Attending a Live Taping of “The Tonight Show”
Note: this article was also published on Project Quinn (website no longer active).
I’ve been on a set of a television show before.
True, it was in Kansas City (where I’m from) and it was for a local news program, but it made me think that the experience of going to The Tonight Show would be – while an experience – not something I’d be too thrown by.
This ended up being both true and false in the end.
I’ve never been a huge fan of late night talk shows. I remember being introduced to the David Letterman show in middle school, thinking he was oh-so-college in his attitude and humor, and I remember the hubbub when Johnny Carson retired (and his last week was probably the only time I really watched the show to watch it outside of celebrity interests). But I only watch late night occasionally, and mostly when I do it’s Craig Ferguson (and if you count The Daily Show) – and never is it actually the night the episode is taped.
So, when I heard we were going to a taping of The Tonight Show, the main reason I was excited to do it was for the experience of it: a Midwesterner seeing the taping of a television show.
Not only have I been on the set of a television show before, I have experience being on stage (albeit in a community and academic theatre setting), as well as working with green screen. So, my first thought as we were led into the studio audience was that the set of The Tonight Show was actually much bigger than I was expecting.

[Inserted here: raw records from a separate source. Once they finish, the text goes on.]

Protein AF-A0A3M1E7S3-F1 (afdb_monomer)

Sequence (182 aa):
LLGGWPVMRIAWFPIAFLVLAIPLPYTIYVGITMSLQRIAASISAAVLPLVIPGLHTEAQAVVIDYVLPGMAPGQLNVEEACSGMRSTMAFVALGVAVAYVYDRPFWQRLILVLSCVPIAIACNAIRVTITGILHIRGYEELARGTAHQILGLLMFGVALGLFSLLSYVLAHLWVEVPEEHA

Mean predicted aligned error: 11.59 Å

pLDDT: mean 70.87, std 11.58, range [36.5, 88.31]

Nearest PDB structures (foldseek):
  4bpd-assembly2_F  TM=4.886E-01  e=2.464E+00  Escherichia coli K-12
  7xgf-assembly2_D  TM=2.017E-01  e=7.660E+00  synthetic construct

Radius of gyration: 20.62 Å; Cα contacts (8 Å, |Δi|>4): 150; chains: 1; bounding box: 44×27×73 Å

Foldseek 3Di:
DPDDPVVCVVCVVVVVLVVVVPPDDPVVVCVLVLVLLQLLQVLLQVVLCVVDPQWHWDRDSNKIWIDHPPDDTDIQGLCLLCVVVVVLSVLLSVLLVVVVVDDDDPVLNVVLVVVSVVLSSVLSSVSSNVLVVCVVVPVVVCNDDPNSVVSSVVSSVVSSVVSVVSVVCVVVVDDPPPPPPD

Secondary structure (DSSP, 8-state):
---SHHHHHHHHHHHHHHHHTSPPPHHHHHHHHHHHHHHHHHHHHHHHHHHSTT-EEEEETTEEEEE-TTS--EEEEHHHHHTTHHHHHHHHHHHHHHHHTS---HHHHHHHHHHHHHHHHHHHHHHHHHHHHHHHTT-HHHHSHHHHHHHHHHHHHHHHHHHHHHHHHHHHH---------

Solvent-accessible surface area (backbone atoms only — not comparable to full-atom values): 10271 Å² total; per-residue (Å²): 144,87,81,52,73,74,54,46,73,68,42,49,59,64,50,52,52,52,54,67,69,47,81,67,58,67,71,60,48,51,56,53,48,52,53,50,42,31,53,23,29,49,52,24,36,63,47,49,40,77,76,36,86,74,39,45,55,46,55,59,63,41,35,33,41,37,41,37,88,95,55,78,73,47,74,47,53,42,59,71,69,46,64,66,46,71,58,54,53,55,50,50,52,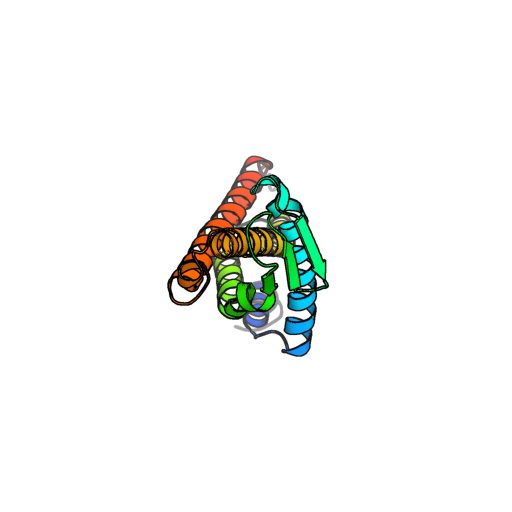49,46,51,48,62,60,59,73,51,93,70,59,70,68,62,51,53,52,56,58,61,47,48,55,61,49,52,50,50,48,49,23,52,49,46,35,53,40,49,52,35,39,76,73,67,37,49,72,50,47,34,74,70,47,35,52,50,52,53,53,52,44,48,54,50,52,45,48,53,49,53,48,52,54,50,50,58,59,70,74,48,80,81,73,79,81,76,85,123

Structure (mmCIF, N/CA/C/O backbone):
data_AF-A0A3M1E7S3-F1
#
_entry.id   AF-A0A3M1E7S3-F1
#
loop_
_atom_site.group_PDB
_atom_site.id
_atom_site.type_symbol
_atom_site.label_atom_id
_atom_site.label_alt_id
_atom_site.label_comp_id
_atom_site.label_asym_id
_atom_site.label_entity_id
_atom_site.label_seq_id
_atom_site.pdbx_PDB_ins_code
_atom_site.Cartn_x
_atom_site.Cartn_y
_atom_site.Cartn_z
_atom_site.occupancy
_atom_site.B_iso_or_equiv
_atom_site.auth_seq_id
_atom_site.auth_comp_id
_atom_site.auth_asym_id
_atom_site.auth_atom_id
_atom_site.pdbx_PDB_model_num
ATOM 1 N N . LEU A 1 1 ? -29.550 -15.735 33.402 1.00 47.22 1 LEU A N 1
ATOM 2 C CA . LEU A 1 1 ? -28.503 -14.764 33.806 1.00 47.22 1 LEU A CA 1
ATOM 3 C C . LEU A 1 1 ? -27.355 -14.636 32.782 1.00 47.22 1 LEU A C 1
ATOM 5 O O . LEU A 1 1 ? -26.271 -14.223 33.156 1.00 47.22 1 LEU A O 1
ATOM 9 N N . LEU A 1 2 ? -27.571 -14.896 31.483 1.00 52.25 2 LEU A N 1
ATOM 10 C CA . LEU A 1 2 ? -26.514 -14.786 30.456 1.00 52.25 2 LEU A CA 1
ATOM 11 C C . LEU A 1 2 ? -27.044 -14.142 29.163 1.00 52.25 2 LEU A C 1
ATOM 13 O O . LEU A 1 2 ? -26.989 -14.733 28.093 1.00 52.25 2 LEU A O 1
ATOM 17 N N . GLY A 1 3 ? -27.627 -12.948 29.253 1.00 57.53 3 GLY A N 1
ATOM 18 C CA . GLY A 1 3 ? -28.094 -12.238 28.061 1.00 57.53 3 GLY A CA 1
ATOM 19 C C . GLY A 1 3 ? -28.812 -10.940 28.392 1.00 57.53 3 GLY A C 1
ATOM 20 O O . GLY A 1 3 ? -29.625 -10.898 29.313 1.00 57.53 3 GLY A O 1
ATOM 21 N N . GLY A 1 4 ? -28.479 -9.880 27.657 1.00 71.69 4 GLY A N 1
ATOM 22 C CA . GLY A 1 4 ? -29.070 -8.553 27.802 1.00 71.69 4 GLY A CA 1
ATOM 23 C C . GLY A 1 4 ? -28.114 -7.434 27.389 1.00 71.69 4 GLY A C 1
ATOM 24 O O . GLY A 1 4 ? -26.960 -7.676 27.028 1.00 71.69 4 GLY A O 1
ATOM 25 N N . TRP A 1 5 ? -28.594 -6.196 27.508 1.00 62.06 5 TRP A N 1
ATOM 26 C CA . TRP A 1 5 ? -27.849 -4.952 27.267 1.00 62.06 5 TRP A CA 1
ATOM 27 C C . TRP A 1 5 ? -26.418 -4.912 27.858 1.00 62.06 5 TRP A C 1
ATOM 29 O O . TRP A 1 5 ? -25.527 -4.409 27.174 1.00 62.06 5 TRP A O 1
ATOM 39 N N . PRO A 1 6 ? -26.128 -5.495 29.045 1.00 61.81 6 PRO A N 1
ATOM 40 C CA . PRO A 1 6 ? -24.764 -5.546 29.583 1.00 61.81 6 PRO A CA 1
ATOM 41 C C . PRO A 1 6 ? -23.807 -6.410 28.749 1.00 61.81 6 PRO A C 1
ATOM 43 O O . PRO A 1 6 ? -22.664 -6.023 28.530 1.00 61.81 6 PRO A O 1
ATOM 46 N N . VAL A 1 7 ? -24.284 -7.549 28.230 1.00 59.66 7 VAL A N 1
ATOM 47 C CA . VAL A 1 7 ? -23.501 -8.443 27.357 1.00 59.66 7 VAL A CA 1
ATOM 48 C C . VAL A 1 7 ? -23.327 -7.808 25.980 1.00 59.66 7 VAL A C 1
ATOM 50 O O . VAL A 1 7 ? -22.231 -7.850 25.433 1.00 59.66 7 VAL A O 1
ATOM 53 N N . MET A 1 8 ? -24.357 -7.133 25.455 1.00 58.56 8 MET A N 1
ATOM 54 C CA . MET A 1 8 ? -24.251 -6.350 24.217 1.00 58.56 8 MET A CA 1
ATOM 55 C C . MET A 1 8 ? -23.201 -5.236 24.350 1.00 58.56 8 MET A C 1
ATOM 57 O O . MET A 1 8 ? -22.433 -5.014 23.427 1.00 58.56 8 MET A O 1
ATOM 61 N N . ARG A 1 9 ? -23.080 -4.583 25.513 1.00 58.41 9 ARG A N 1
ATOM 62 C CA . ARG A 1 9 ? -22.063 -3.542 25.752 1.00 58.41 9 ARG A CA 1
ATOM 63 C C . ARG A 1 9 ? -20.621 -4.062 25.771 1.00 58.41 9 ARG A C 1
ATOM 65 O O . ARG A 1 9 ? -19.705 -3.273 25.566 1.00 58.41 9 ARG A O 1
ATOM 72 N N . ILE A 1 10 ? -20.425 -5.360 25.994 1.00 59.56 10 ILE A N 1
ATOM 73 C CA . ILE A 1 10 ? -19.116 -6.033 25.954 1.00 59.56 10 ILE A CA 1
ATOM 74 C C . ILE A 1 10 ? -18.880 -6.655 24.567 1.00 59.56 10 ILE A C 1
ATOM 76 O O . ILE A 1 10 ? -17.781 -6.589 24.027 1.00 59.56 10 ILE A O 1
ATOM 80 N N . ALA A 1 11 ? -19.928 -7.216 23.960 1.00 58.97 11 ALA A N 1
ATOM 81 C CA . ALA A 1 11 ? -19.855 -7.966 22.711 1.00 58.97 11 ALA A CA 1
ATOM 82 C C . ALA A 1 11 ? -20.092 -7.125 21.444 1.00 58.97 11 ALA A C 1
ATOM 84 O O . ALA A 1 11 ? -19.808 -7.610 20.352 1.00 58.97 11 ALA A O 1
ATOM 85 N N . TRP A 1 12 ? -20.580 -5.880 21.539 1.00 61.25 12 TRP A N 1
ATOM 86 C CA . TRP A 1 12 ? -20.874 -5.059 20.352 1.00 61.25 12 TRP A CA 1
ATOM 87 C C . TRP A 1 12 ? -19.639 -4.861 19.479 1.00 61.25 12 TRP A C 1
ATOM 89 O O . TRP A 1 12 ? -19.761 -4.808 18.261 1.00 61.25 12 TRP A O 1
ATOM 99 N N . PHE A 1 13 ? -18.457 -4.794 20.093 1.00 54.97 13 PHE A N 1
ATOM 100 C CA . PHE A 1 13 ? -17.217 -4.617 19.364 1.00 54.97 13 PHE A CA 1
ATOM 101 C C . PHE A 1 13 ? -16.808 -5.870 18.568 1.00 54.97 13 PHE A C 1
ATOM 103 O O . PHE A 1 13 ? -16.660 -5.755 17.353 1.00 54.97 13 PHE A O 1
ATOM 110 N N . PRO A 1 14 ? -16.666 -7.072 19.170 1.00 56.25 14 PRO A N 1
ATOM 111 C CA . PRO A 1 14 ? -16.394 -8.284 18.397 1.00 56.25 14 PRO A CA 1
ATOM 112 C C . PRO A 1 14 ? -17.499 -8.595 17.380 1.00 56.25 14 PRO A C 1
ATOM 114 O O . PRO A 1 14 ? -17.193 -9.098 16.305 1.00 56.25 14 PRO A O 1
ATOM 117 N N . ILE A 1 15 ? -18.758 -8.229 17.653 1.00 60.31 15 ILE A N 1
ATOM 118 C CA . ILE A 1 15 ? -19.858 -8.334 16.683 1.00 60.31 15 ILE A CA 1
ATOM 119 C C . ILE A 1 15 ? -19.673 -7.344 15.520 1.00 60.31 15 ILE A C 1
ATOM 121 O O . ILE A 1 15 ? -19.792 -7.746 14.369 1.00 60.31 15 ILE A O 1
ATOM 125 N N . ALA A 1 16 ? -19.330 -6.078 15.777 1.00 61.25 16 ALA A N 1
ATOM 126 C CA . ALA A 1 16 ? -19.033 -5.095 14.729 1.00 61.25 16 ALA A CA 1
ATOM 127 C C . ALA A 1 16 ? -17.794 -5.484 13.902 1.00 61.25 16 ALA A C 1
ATOM 129 O O . ALA A 1 16 ? -17.774 -5.307 12.686 1.00 61.25 16 ALA A O 1
ATOM 130 N N . PHE A 1 17 ? -16.789 -6.078 14.545 1.00 56.78 17 PHE A N 1
ATOM 131 C CA . PHE A 1 17 ? -15.624 -6.655 13.885 1.00 56.78 17 PHE A CA 1
ATOM 132 C C . PHE A 1 17 ? -16.003 -7.855 12.997 1.00 56.78 17 PHE A C 1
ATOM 134 O O . PHE A 1 17 ? -15.547 -7.957 11.861 1.00 56.78 17 PHE A O 1
ATOM 141 N N . LEU A 1 18 ? -16.902 -8.724 13.466 1.00 56.34 18 LEU A N 1
ATOM 142 C CA . LEU A 1 18 ? -17.481 -9.811 12.669 1.00 56.34 18 LEU A CA 1
ATOM 143 C C . LEU A 1 18 ? -18.306 -9.292 11.486 1.00 56.34 18 LEU A C 1
ATOM 145 O O . LEU A 1 18 ? -18.259 -9.887 10.416 1.00 56.34 18 LEU A O 1
ATOM 149 N N . VAL A 1 19 ? -19.011 -8.168 11.638 1.00 59.38 19 VAL A N 1
ATOM 150 C CA . VAL A 1 19 ? -19.707 -7.496 10.528 1.00 59.38 19 VAL A CA 1
ATOM 151 C C . VAL A 1 19 ? -18.711 -6.936 9.507 1.00 59.38 19 VAL A C 1
ATOM 153 O O . VAL A 1 19 ? -18.962 -7.024 8.311 1.00 59.38 19 VAL A O 1
ATOM 156 N N . LEU A 1 20 ? -17.552 -6.440 9.942 1.00 54.06 20 LEU A N 1
ATOM 157 C CA . LEU A 1 20 ? -16.436 -6.064 9.061 1.00 54.06 20 LEU A CA 1
ATOM 158 C C . LEU A 1 20 ? -15.807 -7.264 8.332 1.00 54.06 20 LEU A C 1
ATOM 160 O O . LEU A 1 20 ? -15.244 -7.091 7.253 1.00 54.06 20 LEU A O 1
ATOM 164 N N . ALA A 1 21 ? -15.916 -8.471 8.893 1.00 53.06 21 ALA A N 1
ATOM 165 C CA . ALA A 1 21 ? -15.518 -9.711 8.230 1.00 53.06 21 ALA A CA 1
ATOM 166 C C . ALA A 1 21 ? -16.543 -10.189 7.181 1.00 53.06 21 ALA A C 1
ATOM 168 O O . ALA A 1 21 ? -16.218 -11.054 6.364 1.00 53.06 21 ALA A O 1
ATOM 169 N N . ILE A 1 22 ? -17.761 -9.627 7.164 1.00 58.25 22 ILE A N 1
ATOM 170 C CA . ILE A 1 22 ? -18.732 -9.877 6.096 1.00 58.25 22 ILE A CA 1
ATOM 171 C C . ILE A 1 22 ? -18.234 -9.146 4.843 1.00 58.25 22 ILE A C 1
ATOM 173 O O . ILE A 1 22 ? -18.032 -7.929 4.887 1.00 58.25 22 ILE A O 1
ATOM 177 N N . PRO A 1 23 ? -18.028 -9.852 3.715 1.00 56.66 23 PRO A N 1
ATOM 178 C CA . PRO A 1 23 ? -17.560 -9.223 2.491 1.00 56.66 23 PRO A CA 1
ATOM 179 C C . PRO A 1 23 ? -18.531 -8.114 2.084 1.00 56.66 23 PRO A C 1
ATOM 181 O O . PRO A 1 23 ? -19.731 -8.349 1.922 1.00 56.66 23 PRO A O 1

Despite being only four or so rows from the stage, the couch and desk that Jay will be sitting at looks like dollhouse furniture, a sense of unreality about it. The lighting grid was exact, not an inch of the space misused. Finally, I couldn’t help but note the preciseness of the psychology of the pre-show amping: everything from the music groups being shown on screen prior all being ‘pump up’ type music to the warm up where we’re guilted into laughing at the monologue to the bribery of applauding for Tonight Show trinkets. It took everything in my power to not fight these obvious ploys, and I wondered how little the reactions of the audience was actually used, knowing full well that we were told to laugh and applaud as needed.
As the taping progressed, I could not help but notice how well-oiled of a machine the whole thing was. Not that I was expecting Sports Night hijinks where things would go wrong, but it was fascinating to watch how smoothly everything and everybody was, from the guy with the one-question cue cards during the interview with zoologist Dave Salmoni that kept Jay in the interview to the breakdown of the sound equipment by the roadies at the end. It was like watching a well-choreographed dance.
I also noticed that Jay was always on: even in the breaks, I could see that he was being his character, always working toward the show. When he met up with us afterwards, I couldn’t help but notice that he never really looked at any of us directly in the eye: the curse of being a celebrity, no doubt.
In the end, watching a taping of The Tonight Show was an experience I will never forget. It was fascinating, from a theatre and TV point of view as well as from a psychological point of view. I was both impressed and thrown at how much fun I had, as well as how smooth everything went. While I wasn’t expecting anything less, at the same time it was still something to sit back and admire.